With over 15yrs of experience in the analytics industry, I have seen the transformation it has undergone; on some aspects I would say that the change has been drastic, whereas on some other aspects, not much in terms of the quantum of change. Let me try explaining this through the 3 main components of analytics (or any process for that matter any)
• the input (data) – data in terms of the volume, variety and veracity
• the processing (tools/algorithms/ modelling)
• the output (how it is being consumed/ used)
I could break this down to 3 major phases; I would call them the ‘3 major revolutions in analytics’

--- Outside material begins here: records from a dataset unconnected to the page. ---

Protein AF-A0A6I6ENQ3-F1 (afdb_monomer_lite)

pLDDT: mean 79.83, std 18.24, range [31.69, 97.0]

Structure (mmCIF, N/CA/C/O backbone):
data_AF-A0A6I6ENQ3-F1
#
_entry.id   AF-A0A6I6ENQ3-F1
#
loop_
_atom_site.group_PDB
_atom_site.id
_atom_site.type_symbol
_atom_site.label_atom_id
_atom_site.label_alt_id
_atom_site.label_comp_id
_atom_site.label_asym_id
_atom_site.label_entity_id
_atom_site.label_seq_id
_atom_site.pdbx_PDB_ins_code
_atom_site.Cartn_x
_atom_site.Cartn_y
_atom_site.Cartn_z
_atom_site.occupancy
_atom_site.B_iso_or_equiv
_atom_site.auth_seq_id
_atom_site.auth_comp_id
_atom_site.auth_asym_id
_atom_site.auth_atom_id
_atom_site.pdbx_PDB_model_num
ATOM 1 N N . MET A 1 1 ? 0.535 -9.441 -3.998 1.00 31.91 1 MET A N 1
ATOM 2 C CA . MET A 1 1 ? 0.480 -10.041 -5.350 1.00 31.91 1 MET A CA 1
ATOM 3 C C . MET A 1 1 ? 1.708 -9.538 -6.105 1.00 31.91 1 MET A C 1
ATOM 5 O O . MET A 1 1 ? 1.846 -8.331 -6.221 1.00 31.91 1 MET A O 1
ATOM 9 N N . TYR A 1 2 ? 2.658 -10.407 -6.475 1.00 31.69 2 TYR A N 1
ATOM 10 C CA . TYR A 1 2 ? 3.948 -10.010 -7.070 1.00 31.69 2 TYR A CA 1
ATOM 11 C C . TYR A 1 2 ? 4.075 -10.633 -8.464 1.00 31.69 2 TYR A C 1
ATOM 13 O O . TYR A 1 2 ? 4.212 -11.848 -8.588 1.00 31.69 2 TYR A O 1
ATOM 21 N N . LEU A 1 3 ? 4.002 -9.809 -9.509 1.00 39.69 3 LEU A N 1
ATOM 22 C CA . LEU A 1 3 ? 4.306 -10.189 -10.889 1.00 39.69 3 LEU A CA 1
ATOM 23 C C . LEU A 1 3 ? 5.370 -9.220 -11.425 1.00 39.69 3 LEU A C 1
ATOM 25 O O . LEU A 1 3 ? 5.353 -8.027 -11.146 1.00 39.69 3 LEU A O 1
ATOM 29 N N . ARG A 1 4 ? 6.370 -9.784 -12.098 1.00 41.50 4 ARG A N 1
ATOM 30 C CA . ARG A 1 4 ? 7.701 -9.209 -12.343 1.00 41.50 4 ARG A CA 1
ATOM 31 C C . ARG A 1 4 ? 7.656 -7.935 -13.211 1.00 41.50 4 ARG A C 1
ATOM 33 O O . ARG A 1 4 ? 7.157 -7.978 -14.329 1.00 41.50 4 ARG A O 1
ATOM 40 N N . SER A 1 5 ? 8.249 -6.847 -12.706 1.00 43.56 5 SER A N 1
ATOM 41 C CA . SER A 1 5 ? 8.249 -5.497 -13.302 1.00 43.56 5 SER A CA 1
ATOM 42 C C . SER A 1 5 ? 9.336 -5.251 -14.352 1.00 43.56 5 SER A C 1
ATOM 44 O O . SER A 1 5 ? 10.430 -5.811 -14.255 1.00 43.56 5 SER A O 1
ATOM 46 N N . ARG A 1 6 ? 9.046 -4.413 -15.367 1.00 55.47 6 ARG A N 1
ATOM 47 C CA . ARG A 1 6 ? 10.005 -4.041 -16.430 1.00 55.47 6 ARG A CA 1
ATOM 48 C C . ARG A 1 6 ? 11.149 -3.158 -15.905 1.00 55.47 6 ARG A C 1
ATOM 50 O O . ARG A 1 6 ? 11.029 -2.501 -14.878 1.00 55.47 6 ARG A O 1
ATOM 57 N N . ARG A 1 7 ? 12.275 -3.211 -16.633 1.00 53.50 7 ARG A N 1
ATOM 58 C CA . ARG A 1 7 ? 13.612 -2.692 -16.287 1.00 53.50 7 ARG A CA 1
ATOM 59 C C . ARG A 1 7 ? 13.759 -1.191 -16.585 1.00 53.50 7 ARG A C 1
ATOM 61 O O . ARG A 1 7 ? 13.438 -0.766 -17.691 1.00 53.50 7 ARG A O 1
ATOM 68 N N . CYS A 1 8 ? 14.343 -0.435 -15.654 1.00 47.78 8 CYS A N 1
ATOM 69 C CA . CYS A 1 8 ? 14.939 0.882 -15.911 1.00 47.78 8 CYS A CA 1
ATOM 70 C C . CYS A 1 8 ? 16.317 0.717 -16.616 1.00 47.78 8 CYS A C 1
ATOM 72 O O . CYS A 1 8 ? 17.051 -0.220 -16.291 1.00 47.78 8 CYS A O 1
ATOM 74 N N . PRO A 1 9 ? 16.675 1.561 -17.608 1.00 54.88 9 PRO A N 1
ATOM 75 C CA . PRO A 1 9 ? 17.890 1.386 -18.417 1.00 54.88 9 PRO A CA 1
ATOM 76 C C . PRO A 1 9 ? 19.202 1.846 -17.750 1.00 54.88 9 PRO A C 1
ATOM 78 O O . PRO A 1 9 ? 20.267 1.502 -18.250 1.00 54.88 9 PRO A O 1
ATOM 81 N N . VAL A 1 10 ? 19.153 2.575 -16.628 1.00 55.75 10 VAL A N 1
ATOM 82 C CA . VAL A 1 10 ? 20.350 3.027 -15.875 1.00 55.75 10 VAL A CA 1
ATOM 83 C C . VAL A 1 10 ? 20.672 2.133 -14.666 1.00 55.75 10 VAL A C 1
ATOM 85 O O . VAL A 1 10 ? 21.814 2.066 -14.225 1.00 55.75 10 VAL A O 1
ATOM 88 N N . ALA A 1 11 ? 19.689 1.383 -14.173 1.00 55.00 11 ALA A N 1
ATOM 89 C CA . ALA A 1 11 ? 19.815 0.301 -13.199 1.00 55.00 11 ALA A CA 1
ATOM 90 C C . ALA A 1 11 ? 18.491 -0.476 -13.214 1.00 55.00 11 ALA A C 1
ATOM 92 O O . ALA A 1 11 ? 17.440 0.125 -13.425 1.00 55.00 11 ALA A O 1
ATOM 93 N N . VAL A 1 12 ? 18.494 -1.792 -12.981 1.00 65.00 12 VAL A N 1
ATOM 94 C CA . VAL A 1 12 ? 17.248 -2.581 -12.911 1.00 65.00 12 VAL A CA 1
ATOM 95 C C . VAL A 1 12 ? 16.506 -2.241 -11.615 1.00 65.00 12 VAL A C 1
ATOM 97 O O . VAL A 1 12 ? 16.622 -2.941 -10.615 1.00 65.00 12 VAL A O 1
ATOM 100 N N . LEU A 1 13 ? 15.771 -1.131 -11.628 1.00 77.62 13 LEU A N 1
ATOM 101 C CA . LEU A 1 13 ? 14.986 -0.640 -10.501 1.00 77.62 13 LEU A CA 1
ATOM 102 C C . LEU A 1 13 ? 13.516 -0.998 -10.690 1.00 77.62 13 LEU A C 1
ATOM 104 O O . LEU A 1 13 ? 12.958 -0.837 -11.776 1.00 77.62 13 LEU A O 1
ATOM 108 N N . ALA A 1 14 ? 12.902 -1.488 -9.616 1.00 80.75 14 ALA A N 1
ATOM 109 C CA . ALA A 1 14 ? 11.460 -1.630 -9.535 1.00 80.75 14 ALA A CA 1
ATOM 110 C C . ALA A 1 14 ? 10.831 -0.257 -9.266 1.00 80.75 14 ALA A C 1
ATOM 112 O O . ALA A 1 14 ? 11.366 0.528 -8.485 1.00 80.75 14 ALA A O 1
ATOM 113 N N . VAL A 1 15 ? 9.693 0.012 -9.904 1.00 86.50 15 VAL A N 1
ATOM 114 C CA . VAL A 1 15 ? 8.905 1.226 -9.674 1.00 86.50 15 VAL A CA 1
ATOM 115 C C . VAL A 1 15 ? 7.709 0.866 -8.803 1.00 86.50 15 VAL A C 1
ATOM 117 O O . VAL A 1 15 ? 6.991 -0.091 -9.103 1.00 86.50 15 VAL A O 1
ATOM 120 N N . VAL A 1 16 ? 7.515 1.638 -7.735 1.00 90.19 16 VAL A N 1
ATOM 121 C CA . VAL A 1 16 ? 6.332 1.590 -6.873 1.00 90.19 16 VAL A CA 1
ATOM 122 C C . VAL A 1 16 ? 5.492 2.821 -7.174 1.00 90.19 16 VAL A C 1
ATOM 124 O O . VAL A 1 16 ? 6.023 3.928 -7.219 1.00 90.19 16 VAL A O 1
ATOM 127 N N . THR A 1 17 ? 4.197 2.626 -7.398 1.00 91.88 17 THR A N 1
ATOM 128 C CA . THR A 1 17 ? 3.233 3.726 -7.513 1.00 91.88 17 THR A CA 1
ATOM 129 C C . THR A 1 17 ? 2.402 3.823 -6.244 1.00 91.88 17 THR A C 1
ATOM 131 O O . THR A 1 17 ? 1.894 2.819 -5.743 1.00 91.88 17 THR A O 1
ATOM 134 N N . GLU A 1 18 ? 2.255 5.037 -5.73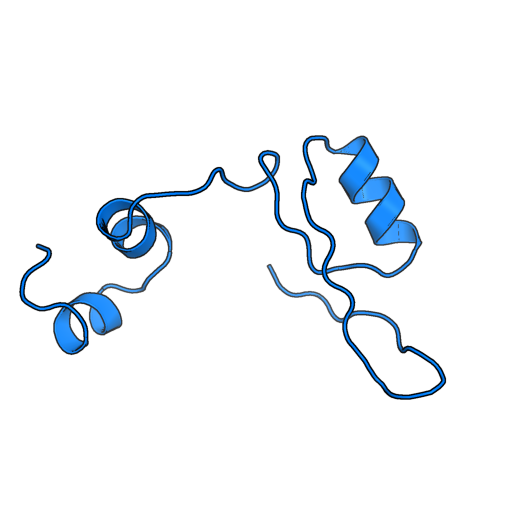4 1.00 91.06 18 GLU A N 1
ATOM 135 C CA . GLU A 1 18 ? 1.415 5.342 -4.577 1.00 91.06 18 GLU A CA 1
ATOM 136 C C . GLU A 1 18 ? 0.046 5.869 -5.035 1.00 91.06 18 GLU A C 1
ATOM 138 O O . GLU A 1 18 ? -0.117 6.279 -6.186 1.00 91.06 18 GLU A O 1
ATOM 143 N N . CYS A 1 19 ? -0.935 5.828 -4.132 1.00 93.44 19 CYS A N 1
ATOM 144 C CA . CYS A 1 19 ? -2.292 6.351 -4.318 1.00 93.44 19 CYS A CA 1
ATOM 145 C C . CYS A 1 19 ? -3.077 5.769 -5.512 1.00 93.44 19 CYS A C 1
ATOM 147 O O . CYS A 1 19 ? -3.759 6.497 -6.228 1.00 93.44 19 CYS A O 1
ATOM 149 N N . VAL A 1 20 ? -3.021 4.450 -5.727 1.00 94.38 20 VAL A N 1
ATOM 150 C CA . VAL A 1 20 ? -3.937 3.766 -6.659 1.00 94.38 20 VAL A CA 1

The first that I saw was from 2003-2006. In terms of data, the datasets were small, mostly collected through primary research. The modelling was axiom based i.e. rule or formula based. Therefore they were validated through statistical significance. Traditional statistical tools like SPSS, SAS, MATLAB were used. The models were aggregated in nature (The model will consider all the people data together)models
Next three years (2006-2009), I have seen the rise of experimental or evidence based analytics where data was simulated around an experiment and models were based around that simulated data. Bayesian approaches and Markov chains gained a lot of prominence during this era. Markov processes are the basis for general stochastic simulation methods known as Markov chain Monte Carlo, which are used for simulating sampling from complex probability distributions, and have found extensive application in Bayesian statistics. Models could now be built at an individual level. These individual level estimates were the basis for deriving group level aggregated estimates. The datasets by now had drastically gone up in terms of Volume, but we were still talking of structured data.
2009 onwards was all about observational analytics (‘learning’ from data based approaches) by virtue of AI/ML algorithms. Huge technological advances were being made because of this very active open source community, there were a lot of algorithms for structured and
Unstructured data using AI/ML and DL.
We have lately been seeing a focus on model interpretability. We are now in the era of LIME, no black box models anymore! It is about decrypting your model. LIME (Local Interpretable Model-agnostic Explanations) a novel explanation technique that explains the prediction of any classifier in an interpretable and faithful manner by learning a interpretable model locally around the prediction.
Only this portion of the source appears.